Ok so I am ordering some plants(Anubias Barteri Gold, Hemianthus Callitrichoides) from this store: AquariumPlants.com

The question is
Do I need to quarentine these plants or can I just make the certain cuts and stuff and then put them in my aquarium? If I was getting plants from petsmart(dont look healthy at all) then I would definatly quarentine them but now I dont know with this store. If anyone has ever bought plants from this place please let me know. Thanks!


----------



## NatBarry (Feb 19, 2008)

You don't really need to quarantine them, just make sure you have no snails attached that will get into your tank and breed like rabbits.


----------



## Mikaila31 (Nov 29, 2009)

I got plants from them once. Not those two species exactly though. Was OK, they substituted some stuff that I didn't really agree with. Mine did come with snails, ramshorn to be exact. I have ramshorn, MTS, and pond snails and I've never had a snail explosion. I spent many months trying to kill my MTS at first, I've come to accept their roll in the planted tank though. IMO a planted tank should have snails, that way I don't have to worry about getting them. Ramshorns are at least the nicest looking snails I have. 

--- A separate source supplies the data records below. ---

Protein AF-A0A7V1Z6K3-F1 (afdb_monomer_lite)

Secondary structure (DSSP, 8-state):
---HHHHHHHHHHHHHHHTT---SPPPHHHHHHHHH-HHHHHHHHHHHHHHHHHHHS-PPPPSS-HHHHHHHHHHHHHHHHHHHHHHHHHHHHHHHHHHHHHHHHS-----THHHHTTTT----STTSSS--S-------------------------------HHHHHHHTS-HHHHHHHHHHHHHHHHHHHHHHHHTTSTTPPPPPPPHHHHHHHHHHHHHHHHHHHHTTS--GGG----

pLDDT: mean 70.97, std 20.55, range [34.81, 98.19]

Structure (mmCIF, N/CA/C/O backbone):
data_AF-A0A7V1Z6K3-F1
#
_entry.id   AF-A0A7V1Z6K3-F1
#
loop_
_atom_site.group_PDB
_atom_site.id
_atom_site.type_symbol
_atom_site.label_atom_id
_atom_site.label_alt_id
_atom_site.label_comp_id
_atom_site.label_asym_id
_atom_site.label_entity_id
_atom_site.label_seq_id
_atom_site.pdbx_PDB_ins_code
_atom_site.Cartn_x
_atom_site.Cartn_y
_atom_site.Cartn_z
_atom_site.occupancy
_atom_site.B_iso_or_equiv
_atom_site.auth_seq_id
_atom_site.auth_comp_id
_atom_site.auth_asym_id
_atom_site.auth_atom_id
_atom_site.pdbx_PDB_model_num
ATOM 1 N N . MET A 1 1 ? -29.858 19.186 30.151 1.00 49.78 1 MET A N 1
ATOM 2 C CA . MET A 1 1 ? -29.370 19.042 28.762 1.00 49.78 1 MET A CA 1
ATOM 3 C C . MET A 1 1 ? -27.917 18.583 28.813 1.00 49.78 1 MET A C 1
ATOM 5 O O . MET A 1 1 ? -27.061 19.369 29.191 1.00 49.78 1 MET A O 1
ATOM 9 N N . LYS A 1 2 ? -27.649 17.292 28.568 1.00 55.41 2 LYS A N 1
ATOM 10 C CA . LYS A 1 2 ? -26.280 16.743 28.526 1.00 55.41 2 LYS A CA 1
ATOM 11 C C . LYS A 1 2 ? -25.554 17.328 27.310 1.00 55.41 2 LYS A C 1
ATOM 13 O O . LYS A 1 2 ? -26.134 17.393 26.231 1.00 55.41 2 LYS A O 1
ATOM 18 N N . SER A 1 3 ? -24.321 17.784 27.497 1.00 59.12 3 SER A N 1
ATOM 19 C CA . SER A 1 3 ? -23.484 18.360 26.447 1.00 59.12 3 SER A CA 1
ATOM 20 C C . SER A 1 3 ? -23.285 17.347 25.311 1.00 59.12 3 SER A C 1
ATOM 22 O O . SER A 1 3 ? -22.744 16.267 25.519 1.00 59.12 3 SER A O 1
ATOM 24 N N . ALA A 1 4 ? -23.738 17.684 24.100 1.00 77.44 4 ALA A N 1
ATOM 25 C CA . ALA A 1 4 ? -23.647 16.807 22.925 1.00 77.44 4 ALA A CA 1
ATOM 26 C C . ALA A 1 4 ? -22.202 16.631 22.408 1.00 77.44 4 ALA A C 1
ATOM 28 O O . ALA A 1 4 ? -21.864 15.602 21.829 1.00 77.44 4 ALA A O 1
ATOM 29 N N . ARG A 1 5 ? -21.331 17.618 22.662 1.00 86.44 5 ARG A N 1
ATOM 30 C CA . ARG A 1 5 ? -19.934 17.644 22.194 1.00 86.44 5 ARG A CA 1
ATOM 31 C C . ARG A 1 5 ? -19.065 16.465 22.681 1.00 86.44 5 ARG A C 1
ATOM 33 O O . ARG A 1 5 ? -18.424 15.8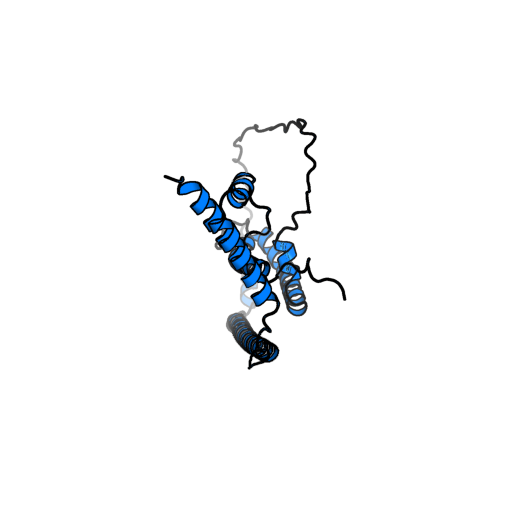55 21.834 1.00 86.44 5 ARG A O 1
ATOM 40 N N . PRO A 1 6 ? -19.021 16.092 23.978 1.00 90.50 6 PRO A N 1
ATOM 41 C CA . PRO A 1 6 ? -18.181 14.978 24.438 1.00 90.50 6 PRO A CA 1
ATOM 42 C C . PRO A 1 6 ? -18.599 13.614 23.868 1.00 90.50 6 PRO A C 1
ATOM 44 O O . PRO A 1 6 ? -17.731 12.803 23.550 1.00 90.50 6 PRO A O 1
ATOM 47 N N . CYS A 1 7 ? -19.901 13.382 23.659 1.00 95.94 7 CYS A N 1
ATOM 48 C CA . CYS A 1 7 ? -20.378 12.157 23.013 1.00 95.94 7 CYS A CA 1
ATOM 49 C C . CYS A 1 7 ? -19.880 12.056 21.566 1.00 95.94 7 CYS A C 1
ATOM 51 O O . CYS A 1 7 ? -19.501 10.978 21.122 1.00 95.94 7 CYS A O 1
ATOM 53 N N . GLN A 1 8 ? -19.854 13.179 20.843 1.00 96.06 8 GLN A N 1
ATOM 54 C CA . GLN A 1 8 ? -19.371 13.225 19.465 1.00 96.06 8 GLN A CA 1
ATOM 55 C C . GLN A 1 8 ? -17.869 12.924 19.375 1.00 96.06 8 GLN A C 1
ATOM 57 O O . GLN A 1 8 ? -17.459 12.142 18.525 1.00 96.06 8 GLN A O 1
ATOM 62 N N . VAL A 1 9 ? -17.054 13.477 20.281 1.00 95.44 9 VAL A N 1
ATOM 63 C CA . VAL A 1 9 ? -15.609 13.180 20.333 1.00 95.44 9 VAL A CA 1
ATOM 64 C C . VAL A 1 9 ? -15.367 11.695 20.621 1.00 95.44 9 VAL A C 1
ATOM 66 O O . VAL A 1 9 ? -14.554 11.066 19.950 1.00 95.44 9 VAL A O 1
ATOM 69 N N . CYS A 1 10 ? -16.106 11.115 21.571 1.00 96.62 10 CYS A N 1
ATOM 70 C CA . CYS A 1 10 ? -16.016 9.687 21.875 1.00 96.62 10 CYS A CA 1
ATOM 71 C C . CYS A 1 10 ? -16.455 8.815 20.688 1.00 96.62 10 CYS A C 1
ATOM 73 O O . CYS A 1 10 ? -15.793 7.832 20.378 1.00 96.62 10 CYS A O 1
ATOM 75 N N . GLN A 1 11 ? -17.527 9.196 19.990 1.00 97.00 11 GLN A N 1
ATOM 76 C CA . GLN A 1 11 ? -17.992 8.485 18.801 1.00 97.00 11 GLN A CA 1
ATOM 77 C C . GLN A 1 11 ? -16.965 8.524 17.666 1.00 97.00 11 GLN A C 1
ATOM 79 O O . GLN A 1 11 ? -16.714 7.487 17.061 1.00 97.00 11 GLN A O 1
ATOM 84 N N . ASN A 1 12 ? -16.352 9.680 17.404 1.00 96.38 12 ASN A N 1
ATOM 85 C CA . ASN A 1 12 ? -15.303 9.795 16.392 1.00 96.38 12 ASN A CA 1
ATOM 86 C C . ASN A 1 12 ? -14.096 8.918 16.742 1.00 96.38 12 ASN A C 1
ATOM 88 O O . ASN A 1 12 ? -13.569 8.246 15.869 1.00 96.38 12 ASN A 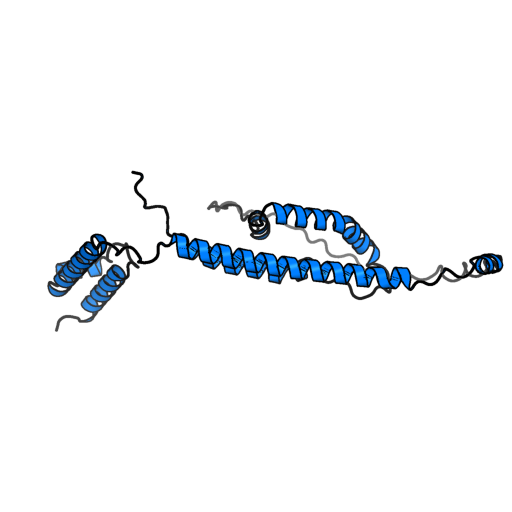O 1
ATOM 92 N N . TRP A 1 13 ? -13.704 8.873 18.018 1.00 96.62 13 TRP A N 1
ATOM 93 C CA . TRP A 1 13 ? -12.616 8.002 18.463 1.00 96.62 13 TRP A CA 1
ATOM 94 C C . TRP A 1 13 ? -12.956 6.504 18.330 1.00 96.62 13 TRP A C 1
ATOM 96 O O . TRP A 1 13 ? -12.120 5.713 17.905 1.00 96.62 13 TRP A O 1
ATOM 106 N N . ILE A 1 14 ? -14.194 6.097 18.640 1.00 97.12 14 ILE A N 1
ATOM 107 C CA . ILE A 1 14 ? -14.647 4.713 18.404 1.00 97.12 14 ILE A CA 1
ATOM 108 C C . ILE A 1 14 ? -14.619 4.387 16.903 1.00 97.12 14 ILE A C 1
ATOM 110 O O . ILE A 1 14 ? -14.245 3.279 16.532 1.00 97.12 14 ILE A O 1
ATOM 114 N N . GLN A 1 15 ? -14.986 5.342 16.046 1.00 96.94 15 GLN A N 1
ATOM 115 C CA . GLN A 1 15 ? -14.943 5.167 14.596 1.00 96.94 15 GLN A CA 1
ATOM 116 C C . GLN A 1 15 ? -13.504 4.969 14.098 1.00 96.94 15 GLN A C 1
ATOM 118 O O . GLN A 1 15 ? -13.240 3.975 13.435 1.00 96.94 15 GLN A O 1
ATOM 123 N N . THR A 1 16 ? -12.554 5.813 14.514 1.00 96.19 16 THR A N 1
ATOM 124 C CA . THR A 1 16 ? -11.133 5.652 14.143 1.00 96.19 16 THR A CA 1
ATOM 125 C C . THR A 1 16 ? -10.532 4.336 14.643 1.00 96.19 16 THR A C 1
ATOM 127 O O . THR A 1 16 ? -9.636 3.778 14.013 1.00 96.19 16 THR A O 1
ATOM 130 N N . LEU A 1 17 ? -11.038 3.816 15.767 1.00 95.56 17 LEU A N 1
ATOM 131 C CA . LEU A 1 17 ? -10.670 2.499 16.287 1.00 95.56 17 LEU A CA 1
ATOM 132 C C . LEU A 1 17 ? -11.230 1.360 15.415 1.00 95.56 17 LEU A C 1
ATOM 134 O O . LEU A 1 17 ? -10.537 0.373 15.191 1.00 95.56 17 LEU A O 1
ATOM 138 N N . LEU A 1 18 ? -12.454 1.492 14.892 1.00 96.00 18 LEU A N 1
ATOM 139 C CA . LEU A 1 18 ? -13.043 0.525 13.954 1.00 96.00 18 LEU A CA 1
ATOM 140 C C . LEU A 1 18 ? -12.371 0.546 12.575 1.00 96.00 18 LEU A C 1
ATOM 142 O O . LEU A 1 18 ? -12.244 -0.504 11.951 1.00 96.00 18 LEU A O 1
ATOM 146 N N . ASP A 1 19 ? -11.905 1.714 12.136 1.00 96.00 19 ASP A N 1
ATOM 147 C CA . ASP A 1 19 ? -11.198 1.895 10.863 1.00 96.00 19 ASP A CA 1
ATOM 148 C C . ASP A 1 19 ? -9.725 1.436 10.932 1.00 96.00 19 ASP A C 1
ATOM 150 O O . ASP A 1 19 ? -8.994 1.499 9.945 1.00 96.00 19 ASP A O 1
ATOM 154 N N . ASN A 1 20 ? -9.289 0.922 12.091 1.00 92.25 20 ASN A N 1
ATOM 155 C CA . ASN A 1 20 ? -7.926 0.460 12.355 1.00 92.25 20 ASN A CA 1
ATOM 156 C C . ASN A 1 20 ? -6.853 1.561 12.202 1.00 92.25 20 ASN A C 1
ATOM 158 O O . ASN A 1 20 ? -5.672 1.271 12.006 1.00 92.25 20 ASN A O 1
ATOM 162 N N . GLU A 1 21 ? -7.267 2.829 12.298 1.00 91.50 21 GLU A N 1
ATOM 163 C CA . GLU A 1 21 ? -6.408 4.007 12.144 1.00 91.50 21 GLU A CA 1
ATOM 164 C C . GLU A 1 21 ? -5.775 4.445 13.470 1.00 91.50 21 GLU A C 1
ATOM 166 O O . GLU A 1 21 ? -4.755 5.137 13.470 1.00 91.50 21 GLU A O 1
ATOM 171 N N . CYS A 1 22 ? -6.343 4.043 14.615 1.00 80.31 22 CYS A N 1
ATOM 172 C CA . CYS A 1 22 ? -5.775 4.357 15.922 1.00 80.31 22 CYS A CA 1
ATOM 173 C C . CYS A 1 22 ? -5.611 3.127 16.826 1.00 80.31 22 CYS A C 1
ATOM 175 O O . CYS A 1 22 ? -6.577 2.518 17.281 1.00 80.31 22 CYS A O 1
ATOM 177 N N . TRP A 1 23 ? -4.357 2.835 17.171 1.00 82.19 23 TRP A N 1
ATOM 178 C CA . TRP A 1 23 ? -3.984 1.928 18.267 1.00 82.19 23 TRP A CA 1
ATOM 179 C C . TRP A 1 23 ? -3.614 2.685 19.549 1.00 82.19 23 TRP A C 1
ATOM 181 O O . TRP A 1 23 ? -3.215 2.090 20.545 1.00 82.19 23 TRP A O 1
ATOM 191 N N . VAL A 1 24 ? -3.715 4.015 19.512 1.00 88.81 24 VAL A N 1
ATOM 192 C CA . VAL A 1 24 ? -3.319 4.899 20.608 1.00 88.81 24 VAL A CA 1
ATOM 193 C C . VAL A 1 24 ? -4.391 4.893 21.695 1.00 88.81 24 VAL A C 1
ATOM 195 O O . VAL A 1 24 ? -5.591 4.892 21.403 1.00 88.81 24 VAL A O 1
ATOM 198 N N . GLU A 1 25 ? -3.953 4.924 22.955 1.00 91.44 25 GLU A N 1
ATOM 199 C CA . GLU A 1 25 ? -4.845 5.069 24.104 1.00 91.44 25 GLU A CA 1
ATOM 200 C C . GLU A 1 25 ? -5.769 6.294 23.950 1.00 91.44 25 GLU A C 1
ATOM 202 O O . GLU A 1 25 ? -5.350 7.342 23.443 1.00 91.44 25 GLU A O 1
ATOM 207 N N . PRO A 1 26 ? -7.043 6.193 24.377 1.00 93.50 26 PRO A N 1
ATOM 208 C CA . PRO A 1 26 ? -7.972 7.309 24.291 1.00 93.50 26 PRO A CA 1
ATOM 209 C C . PRO A 1 26 ? -7.441 8.502 25.084 1.00 93.50 26 PRO A C 1
ATOM 211 O O . PRO A 1 26 ? -6.980 8.355 26.217 1.00 93.50 26 PRO A O 1
ATOM 214 N N . ALA A 1 27 ? -7.595 9.708 24.533 1.00 94.75 27 ALA A N 1
ATOM 215 C CA . ALA A 1 27 ? -7.284 10.930 25.266 1.00 94.75 27 ALA A CA 1
ATOM 216 C C . ALA A 1 27 ? -7.992 10.930 26.643 1.00 94.75 27 ALA A C 1
ATOM 218 O O . ALA A 1 27 ? -9.146 10.488 26.729 1.00 94.75 27 ALA A O 1
ATOM 219 N N . PRO A 1 28 ? -7.383 11.478 27.714 1.00 95.69 28 PRO A N 1
ATOM 220 C CA . PRO A 1 28 ? -7.932 11.402 29.073 1.00 95.69 28 PRO A CA 1
ATOM 221 C C . PRO A 1 28 ? -9.391 11.870 29.192 1.00 95.69 28 PRO A C 1
ATOM 223 O O . PRO A 1 28 ? -10.180 11.293 29.940 1.00 95.69 28 PRO A O 1
ATOM 226 N N . ALA A 1 29 ? -9.782 12.875 28.400 1.00 94.25 29 ALA A N 1
ATOM 227 C CA . ALA A 1 29 ? -11.156 13.374 28.335 1.00 94.25 29 ALA A CA 1
ATOM 228 C C . ALA A 1 29 ? -12.162 12.322 27.823 1.00 94.25 29 ALA A C 1
ATOM 230 O O . ALA A 1 29 ? -13.284 12.241 28.325 1.00 94.25 29 ALA A O 1
ATOM 231 N N . VAL A 1 30 ? -11.767 11.491 26.851 1.00 96.00 30 VAL A N 1
ATOM 232 C CA . VAL A 1 30 ? -12.587 10.383 26.334 1.00 96.00 30 VAL A CA 1
ATOM 233 C C . VAL A 1 30 ? -12.700 9.284 27.388 1.00 96.00 30 VAL A C 1
ATOM 235 O O . VAL A 1 30 ? -13.804 8.801 27.637 1.00 96.00 30 VAL A O 1
ATOM 238 N N . GLY A 1 31 ? -11.604 8.960 28.082 1.00 95.81 31 GLY A N 1
ATOM 239 C CA . GLY A 1 31 ? -11.614 8.012 29.201 1.00 95.81 31 GLY A CA 1
ATOM 240 C C . GLY A 1 31 ? -12.573 8.430 30.324 1.00 95.81 31 GLY A C 1
ATOM 241 O O . GLY A 1 31 ? -13.433 7.651 30.740 1.00 95.81 31 GLY A O 1
ATOM 242 N N . GLN A 1 32 ? -12.512 9.695 30.755 1.00 95.94 32 GLN A N 1
ATOM 243 C CA . GLN A 1 32 ? -13.441 10.251 31.751 1.00 95.94 32 GLN A CA 1
ATOM 244 C C . GLN A 1 32 ? -14.902 10.239 31.263 1.00 95.94 32 GLN A C 1
ATOM 246 O O . GLN A 1 32 ? -15.830 9.969 32.035 1.00 95.94 32 GLN A O 1
ATOM 251 N N . HIS A 1 33 ? -15.135 10.492 29.971 1.00 96.25 33 HIS A N 1
ATOM 252 C CA . HIS A 1 33 ? -16.476 10.417 29.397 1.00 96.25 33 HIS A CA 1
ATOM 253 C C . HIS A 1 33 ? -17.023 8.981 29.377 1.00 96.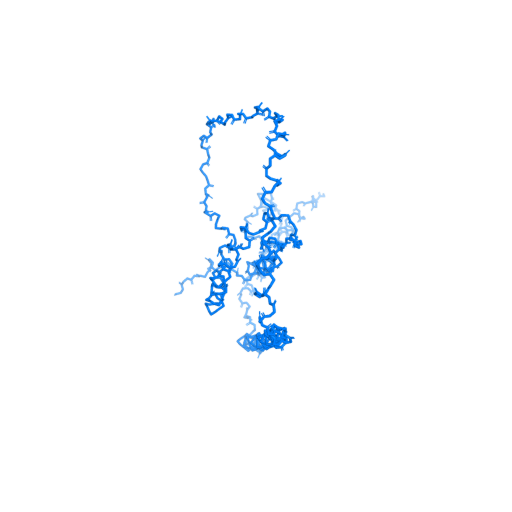25 33 HIS A C 1
ATOM 255 O O . HIS A 1 33 ? -18.158 8.757 29.791 1.00 96.25 33 HIS A O 1
ATOM 261 N N . LEU A 1 34 ? -16.223 7.991 28.977 1.00 97.00 34 LEU A N 1
ATOM 262 C CA . LEU A 1 34 ? -16.607 6.571 28.985 1.00 97.00 34 LEU A CA 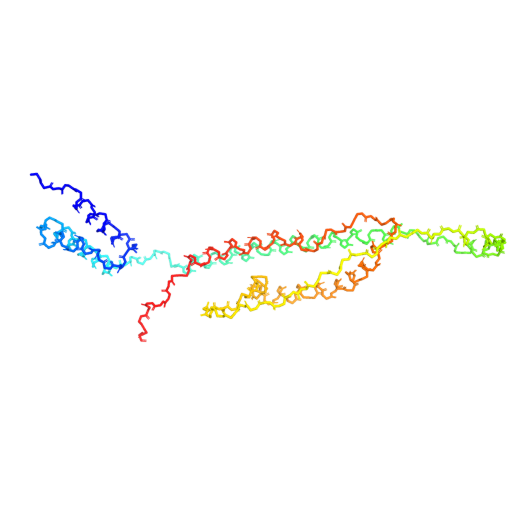1
ATOM 263 C C . LEU A 1 34 ? -16.932 6.056 30.402 1.00 97.00 34 LEU A C 1
ATOM 265 O O . LEU A 1 34 ? -17.841 5.236 30.593 1.00 97.00 34 LEU A O 1
ATOM 269 N N . ALA A 1 35 ? -16.247 6.585 31.419 1.00 96.88 35 ALA A N 1
ATOM 270 C CA . ALA A 1 35 ? -16.529 6.284 32.821 1.00 96.88 35 ALA A CA 1
ATOM 271 C C . ALA A 1 35 ? -17.888 6.836 33.301 1.00 96.88 35 ALA A C 1
ATOM 273 O O . ALA A 1 35 ? -18.522 6.232 34.166 1.00 96.88 35 ALA A O 1
ATOM 274 N N . SER A 1 36 ? -18.381 7.931 32.714 1.00 96.44 36 SER A N 1
ATOM 275 C CA . SER A 1 36 ? -19.627 8.600 33.133 1.00 96.44 36 SER A CA 1
ATOM 276 C C . SER A 1 36 ? -20.830 8.341 32.214 1.00 96.44 36 SER A C 1
ATOM 278 O O . SER A 1 36 ? -21.978 8.466 32.646 1.00 96.44 36 SER A O 1
ATOM 280 N N . CYS A 1 37 ? -20.600 7.973 30.951 1.00 97.25 37 CYS A N 1
ATOM 281 C CA . CYS A 1 37 ? -21.634 7.824 29.930 1.00 97.25 37 CYS A CA 1
ATOM 282 C C . CYS A 1 37 ? -21.892 6.341 29.587 1.00 97.25 37 CYS A C 1
ATOM 284 O O . CYS A 1 37 ? -21.104 5.748 28.844 1.00 97.25 37 CYS A O 1
ATOM 286 N N . PRO A 1 38 ? -23.003 5.731 30.058 1.00 97.19 38 PRO A N 1
ATOM 287 C CA . PRO A 1 38 ? -23.287 4.313 29.812 1.00 97.19 38 PRO A CA 1
ATOM 288 C C . PRO A 1 38 ? -23.487 4.005 28.322 1.00 97.19 38 PRO A C 1
ATOM 290 O O . PRO A 1 38 ? -22.979 3.006 27.832 1.00 97.19 38 PRO A O 1
ATOM 293 N N . VAL A 1 39 ? -24.112 4.918 27.573 1.00 96.88 39 VAL A N 1
ATOM 294 C CA . VAL A 1 39 ? -24.357 4.750 26.130 1.00 96.88 39 VAL A CA 1
ATOM 295 C C . VAL A 1 39 ? -23.048 4.639 25.341 1.00 96.88 39 VAL A C 1
ATOM 297 O O . VAL A 1 39 ? -22.920 3.791 24.464 1.00 96.88 39 VAL A O 1
ATOM 300 N N . CYS A 1 40 ? -22.053 5.482 25.640 1.00 97.25 40 CYS A N 1
ATOM 301 C CA . CYS A 1 40 ? -20.762 5.411 24.948 1.00 97.25 40 CYS A CA 1
ATOM 302 C C . CYS A 1 40 ? -19.968 4.161 25.349 1.00 97.25 40 CYS A C 1
ATOM 304 O O . CYS A 1 40 ? -19.255 3.602 24.521 1.00 97.25 40 CYS A O 1
ATOM 306 N N . ARG A 1 41 ? -20.138 3.679 26.586 1.00 98.00 41 ARG A N 1
ATOM 307 C CA . ARG A 1 41 ? -19.538 2.423 27.049 1.00 98.00 41 ARG A CA 1
ATOM 308 C C . ARG A 1 41 ? -20.123 1.204 26.341 1.00 98.00 41 ARG A C 1
ATOM 310 O O . ARG A 1 41 ? -19.364 0.352 25.898 1.00 98.00 41 ARG A O 1
ATOM 317 N N . GLU A 1 42 ? -21.444 1.141 26.197 1.00 98.19 42 GLU A N 1
ATOM 318 C CA . GLU A 1 42 ? -22.120 0.081 25.438 1.00 98.19 42 GLU A CA 1
ATOM 319 C C . GLU A 1 42 ? -21.672 0.072 23.972 1.00 98.19 42 GLU A C 1
ATOM 321 O O . GLU A 1 42 ? -21.369 -0.985 23.425 1.00 98.19 42 GLU A O 1
ATOM 326 N N . ARG A 1 43 ? -21.542 1.254 23.352 1.00 97.88 43 ARG A N 1
ATOM 327 C CA . ARG A 1 43 ? -21.010 1.385 21.985 1.00 97.88 43 ARG A CA 1
ATOM 328 C C . ARG A 1 43 ? -19.570 0.895 21.867 1.00 97.88 43 ARG A C 1
ATOM 330 O O . ARG A 1 43 ? -19.256 0.193 20.913 1.00 97.88 43 ARG A O 1
ATOM 337 N N . LEU A 1 44 ? -18.711 1.237 22.828 1.00 97.38 44 LEU A N 1
ATOM 338 C CA . LEU A 1 44 ? -17.332 0.750 22.851 1.00 97.38 44 LEU A CA 1
ATOM 339 C C . LEU A 1 44 ? -17.281 -0.777 23.003 1.00 97.38 44 LEU A C 1
ATOM 341 O O . LEU A 1 44 ? -16.547 -1.431 22.270 1.00 97.38 44 LEU A O 1
ATOM 345 N N . ALA A 1 45 ? -18.088 -1.349 23.900 1.00 97.94 45 ALA A N 1
ATOM 346 C CA . ALA A 1 45 ? -18.171 -2.797 24.077 1.00 97.94 45 ALA A CA 1
ATOM 347 C C . ALA A 1 45 ? -18.653 -3.503 22.797 1.00 97.94 45 ALA A C 1
ATOM 349 O O . ALA A 1 45 ? -18.092 -4.526 22.409 1.00 97.94 45 ALA A O 1
ATOM 350 N N . ALA A 1 46 ? -19.642 -2.933 22.100 1.00 97.69 46 ALA A N 1
ATOM 351 C CA . ALA A 1 46 ? -20.108 -3.442 20.812 1.00 97.69 46 ALA A CA 1
ATOM 352 C C . ALA A 1 46 ? -19.021 -3.361 19.725 1.00 97.69 46 ALA A C 1
ATOM 354 O O . ALA A 1 46 ? -18.828 -4.323 18.984 1.00 97.69 46 ALA A O 1
ATOM 355 N N . ALA A 1 47 ? -18.274 -2.254 19.658 1.00 96.88 47 ALA A N 1
ATOM 356 C CA . ALA A 1 47 ? -17.154 -2.097 18.731 1.00 96.88 47 ALA A CA 1
ATOM 357 C C . ALA A 1 47 ? -16.038 -3.122 19.001 1.00 96.88 47 ALA A C 1
ATOM 359 O O . ALA A 1 47 ? -15.550 -3.765 18.076 1.00 96.88 47 ALA A O 1
ATOM 360 N N . GLN A 1 48 ? -15.682 -3.345 20.269 1.00 96.00 48 GLN A N 1
ATOM 361 C CA . GLN A 1 48 ? -14.703 -4.364 20.660 1.00 96.00 48 GLN A CA 1
ATOM 362 C C . GLN A 1 48 ? -15.177 -5.781 20.320 1.00 96.00 48 GLN A C 1
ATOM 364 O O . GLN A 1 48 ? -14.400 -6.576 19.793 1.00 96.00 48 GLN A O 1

One odd thing I've noticed though, I move plants from tank to tank. I have a tank that has mostly ramshorns, one that has mostly MTS, and one that has 50/50. They have been like that for years..... all types are present in all tanks, but often one species is much more dominate than the others.


----------



## Fishy:) (Apr 10, 2010)

If this isn't a good place to get my plants, what place is? If you tell me some cites, make sure each one has the two plants I need. Thanks.


----------



## shev (Jan 18, 2005)

Mikaila31 said:


> One odd thing I've noticed though, I move plants from tank to tank. I have a tank that has mostly ramshorns, one that has mostly MTS, and one that has 50/50. They have been like that for years..... all types are present in all tanks, but often one species is much more dominate than the others.


Interesting, I've noticed the same thing. I introduced MTS to my 55 gallon where ramshorns were already established, and they stayed dominant in the tank. But when I set up my 20 gallon, with both types of snails, the MTS took over. I might see one or two ramshorns in my 20 gallon, and maybe one or 2 MTS in my 55.


----------



## Fishy:) (Apr 10, 2010)

What is mts?


----------



## Fishy:) (Apr 10, 2010)

I dont get it


----------



## Mikaila31 (Nov 29, 2009)

Malaysian Trumpet Snail.

I have heard good things about sweetaquatics.com, but no personal experience.


----------